*** Opening of Data provided ***
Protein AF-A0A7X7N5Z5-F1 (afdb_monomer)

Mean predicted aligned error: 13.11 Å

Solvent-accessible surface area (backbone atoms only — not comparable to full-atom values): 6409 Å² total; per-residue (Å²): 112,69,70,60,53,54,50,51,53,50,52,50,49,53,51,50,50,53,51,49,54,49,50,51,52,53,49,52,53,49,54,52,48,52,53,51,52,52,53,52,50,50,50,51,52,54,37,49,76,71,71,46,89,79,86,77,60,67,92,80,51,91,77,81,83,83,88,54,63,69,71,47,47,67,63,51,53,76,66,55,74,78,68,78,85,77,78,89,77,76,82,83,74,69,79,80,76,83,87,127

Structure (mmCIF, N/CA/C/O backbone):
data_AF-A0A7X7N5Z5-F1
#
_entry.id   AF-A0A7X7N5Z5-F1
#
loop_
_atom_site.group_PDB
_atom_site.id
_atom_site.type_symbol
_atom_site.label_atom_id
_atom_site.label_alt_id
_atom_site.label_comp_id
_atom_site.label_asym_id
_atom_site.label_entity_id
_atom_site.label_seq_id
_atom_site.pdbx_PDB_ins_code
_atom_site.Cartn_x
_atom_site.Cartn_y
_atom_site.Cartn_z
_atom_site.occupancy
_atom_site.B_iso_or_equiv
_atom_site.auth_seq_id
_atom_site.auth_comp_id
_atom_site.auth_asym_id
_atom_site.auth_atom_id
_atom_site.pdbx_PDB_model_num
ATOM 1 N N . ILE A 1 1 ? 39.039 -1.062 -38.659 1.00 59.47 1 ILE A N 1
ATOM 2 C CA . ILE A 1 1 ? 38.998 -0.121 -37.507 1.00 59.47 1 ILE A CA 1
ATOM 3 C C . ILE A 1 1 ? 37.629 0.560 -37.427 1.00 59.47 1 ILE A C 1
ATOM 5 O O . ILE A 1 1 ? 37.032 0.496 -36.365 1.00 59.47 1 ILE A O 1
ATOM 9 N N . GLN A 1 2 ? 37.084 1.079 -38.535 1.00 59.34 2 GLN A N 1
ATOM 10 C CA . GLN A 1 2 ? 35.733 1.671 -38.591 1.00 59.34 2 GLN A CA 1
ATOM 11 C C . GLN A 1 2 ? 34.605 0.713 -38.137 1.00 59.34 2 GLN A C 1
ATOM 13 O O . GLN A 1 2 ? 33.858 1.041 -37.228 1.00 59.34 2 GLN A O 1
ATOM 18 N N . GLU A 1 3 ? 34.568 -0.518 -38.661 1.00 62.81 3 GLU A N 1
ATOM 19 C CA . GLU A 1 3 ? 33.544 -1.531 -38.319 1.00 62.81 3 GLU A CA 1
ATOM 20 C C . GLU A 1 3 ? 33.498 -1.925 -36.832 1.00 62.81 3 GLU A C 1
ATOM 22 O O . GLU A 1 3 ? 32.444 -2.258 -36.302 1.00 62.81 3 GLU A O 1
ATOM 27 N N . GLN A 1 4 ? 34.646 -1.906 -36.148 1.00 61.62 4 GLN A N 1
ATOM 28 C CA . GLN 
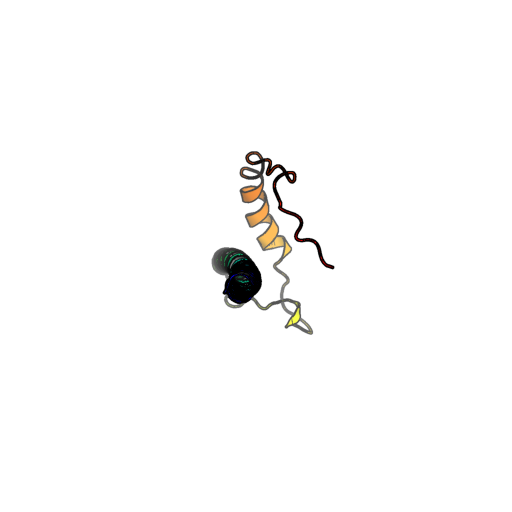A 1 4 ? 34.710 -2.211 -34.714 1.00 61.62 4 GLN A CA 1
ATOM 29 C C . GLN A 1 4 ? 34.193 -1.042 -33.868 1.00 61.62 4 GLN A C 1
ATOM 31 O O . GLN A 1 4 ? 33.639 -1.256 -32.796 1.00 61.62 4 GLN A O 1
ATOM 36 N N . PHE A 1 5 ? 34.348 0.188 -34.363 1.00 57.19 5 PHE A N 1
ATOM 37 C CA . PHE A 1 5 ? 33.862 1.394 -33.701 1.00 57.19 5 PHE A CA 1
ATOM 38 C C . PHE A 1 5 ? 32.335 1.510 -33.798 1.00 57.19 5 PHE A C 1
ATOM 40 O O . PHE A 1 5 ? 31.677 1.844 -32.815 1.00 57.19 5 PHE A O 1
ATOM 47 N N . ASP A 1 6 ? 31.765 1.160 -34.954 1.00 69.44 6 ASP A N 1
ATOM 48 C CA . ASP A 1 6 ? 30.314 1.168 -35.159 1.00 69.44 6 ASP A CA 1
ATOM 49 C C . ASP A 1 6 ? 29.614 0.072 -34.336 1.00 69.44 6 ASP A C 1
ATOM 51 O O . ASP A 1 6 ? 28.615 0.358 -33.677 1.00 69.44 6 ASP A O 1
ATOM 55 N N . LYS A 1 7 ? 30.195 -1.136 -34.252 1.00 68.31 7 LYS A N 1
ATOM 56 C CA . LYS A 1 7 ? 29.697 -2.206 -33.365 1.00 68.31 7 LYS A CA 1
ATOM 57 C C . LYS A 1 7 ? 29.762 -1.826 -31.889 1.00 68.31 7 LYS A C 1
ATOM 59 O O . LYS A 1 7 ? 28.786 -2.009 -31.176 1.00 68.31 7 LYS A O 1
ATOM 64 N N . MET A 1 8 ? 30.870 -1.237 -31.438 1.00 65.25 8 MET A N 1
ATOM 65 C CA . MET A 1 8 ? 31.014 -0.792 -30.048 1.00 65.25 8 MET A CA 1
ATOM 66 C C . MET A 1 8 ? 29.977 0.284 -29.690 1.00 65.25 8 MET A C 1
ATOM 68 O O . MET A 1 8 ? 29.379 0.238 -28.619 1.00 65.25 8 MET A O 1
ATOM 72 N N . LYS A 1 9 ? 29.695 1.216 -30.609 1.00 74.75 9 LYS A N 1
ATOM 73 C CA . LYS A 1 9 ? 28.666 2.250 -30.431 1.00 74.75 9 LYS A CA 1
ATOM 74 C C . LYS A 1 9 ? 27.247 1.669 -30.396 1.00 74.75 9 LYS A C 1
ATOM 76 O O . LYS A 1 9 ? 26.396 2.167 -29.658 1.00 74.75 9 LYS A O 1
ATOM 81 N N . GLU A 1 10 ? 26.983 0.631 -31.183 1.00 73.44 10 GLU A N 1
ATOM 82 C CA . GLU A 1 10 ? 25.706 -0.086 -31.187 1.00 73.44 10 GLU A CA 1
ATOM 83 C C . GLU A 1 10 ? 25.512 -0.922 -29.912 1.00 73.44 10 GLU A C 1
ATOM 85 O O . GLU A 1 10 ? 24.462 -0.837 -29.275 1.00 73.44 10 GLU A O 1
ATOM 90 N N . GLU A 1 11 ? 26.550 -1.624 -29.458 1.00 77.50 11 GLU A N 1
ATOM 91 C CA . GLU A 1 11 ? 26.566 -2.356 -28.186 1.00 77.50 11 GLU A CA 1
ATOM 92 C C . GLU A 1 11 ? 26.364 -1.424 -26.982 1.00 77.50 11 GLU A C 1
ATOM 94 O O . GLU A 1 11 ? 25.561 -1.717 -26.091 1.00 77.50 11 GLU A O 1
ATOM 99 N N . GLU A 1 12 ? 27.031 -0.266 -26.961 1.00 78.19 12 GLU A N 1
ATOM 100 C CA . GLU A 1 12 ? 26.827 0.745 -25.920 1.00 78.19 12 GLU A CA 1
ATOM 101 C C . GLU A 1 12 ? 25.407 1.313 -25.939 1.00 78.19 12 GLU A C 1
ATOM 103 O O . GLU A 1 12 ? 24.814 1.521 -24.878 1.00 78.19 12 GLU A O 1
ATOM 108 N N . LYS A 1 13 ? 24.822 1.518 -27.126 1.00 80.25 13 LYS A N 1
ATOM 109 C CA . LYS A 1 13 ? 23.436 1.979 -27.266 1.00 80.25 13 LYS A CA 1
ATOM 110 C C . LYS A 1 13 ? 22.451 0.945 -26.723 1.00 80.25 13 LYS A C 1
ATOM 112 O O . LYS A 1 13 ? 21.561 1.318 -25.961 1.00 80.25 13 LYS A O 1
ATOM 117 N N . ILE A 1 14 ? 22.628 -0.333 -27.058 1.00 84.94 14 ILE A N 1
ATOM 118 C CA . ILE A 1 14 ? 21.796 -1.431 -26.544 1.00 84.94 14 ILE A CA 1
ATOM 119 C C . ILE A 1 14 ? 21.925 -1.518 -25.020 1.00 84.94 14 ILE A C 1
ATOM 121 O O . ILE A 1 14 ? 20.918 -1.564 -24.314 1.00 84.94 14 ILE A O 1
ATOM 125 N N . LYS A 1 15 ? 23.150 -1.457 -24.489 1.00 88.00 15 LYS A N 1
ATOM 126 C CA . LYS A 1 15 ? 23.401 -1.493 -23.044 1.00 88.00 15 LYS A CA 1
ATOM 127 C C . LYS A 1 15 ? 22.775 -0.301 -22.316 1.00 88.00 15 LYS A C 1
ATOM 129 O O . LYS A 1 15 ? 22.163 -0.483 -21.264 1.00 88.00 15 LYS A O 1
*** Close of Data provided ***
Your goal:
If a line comes after the one that contains "ATOM 2 C CA", leave it out; return every line of the entries up to that point exactly, starting with the first, with that line included.

Answer section:
Protein AF-A0A7X7N5Z5-F1 (afdb_monomer)

Mean predicted aligned error: 13.11 Å

Solvent-accessible surface area (backbone atoms only — not comparable to full-atom values): 6409 Å² total; per-residue (Å²): 112,69,70,60,53,54,50,51,53,50,52,50,49,53,51,50,50,53,51,49,54,49,50,51,52,53,49,52,53,49,54,52,48,52,53,51,52,52,53,52,50,50,50,51,52,54,37,49,76,71,71,46,89,79,86,77,60,67,92,80,51,91,77,81,83,83,88,54,63,69,71,47,47,67,63,51,53,76,66,55,74,78,68,78,85,77,78,89,77,76,82,83,74,69,79,80,76,83,87,127

Structure (mmCIF, N/CA/C/O backbone):
data_AF-A0A7X7N5Z5-F1
#
_entry.id   AF-A0A7X7N5Z5-F1
#
loop_
_atom_site.group_PDB
_atom_site.id
_atom_site.type_symbol
_atom_site.label_atom_id
_atom_site.label_alt_id
_atom_site.label_comp_id
_atom_site.label_asym_id
_atom_site.label_entity_id
_atom_site.label_seq_id
_atom_site.pdbx_PDB_ins_code
_atom_site.Cartn_x
_atom_site.Cartn_y
_atom_site.Cartn_z
_atom_site.occupancy
_atom_site.B_iso_or_equiv
_atom_site.auth_seq_id
_atom_site.auth_comp_id
_atom_site.auth_asym_id
_atom_site.auth_atom_id
_atom_site.pdbx_PDB_model_num
ATOM 1 N N . ILE A 1 1 ? 39.039 -1.062 -38.659 1.00 59.47 1 ILE A N 1
ATOM 2 C CA . ILE A 1 1 ? 38.998 -0.121 -37.507 1.00 59.47 1 ILE A CA 1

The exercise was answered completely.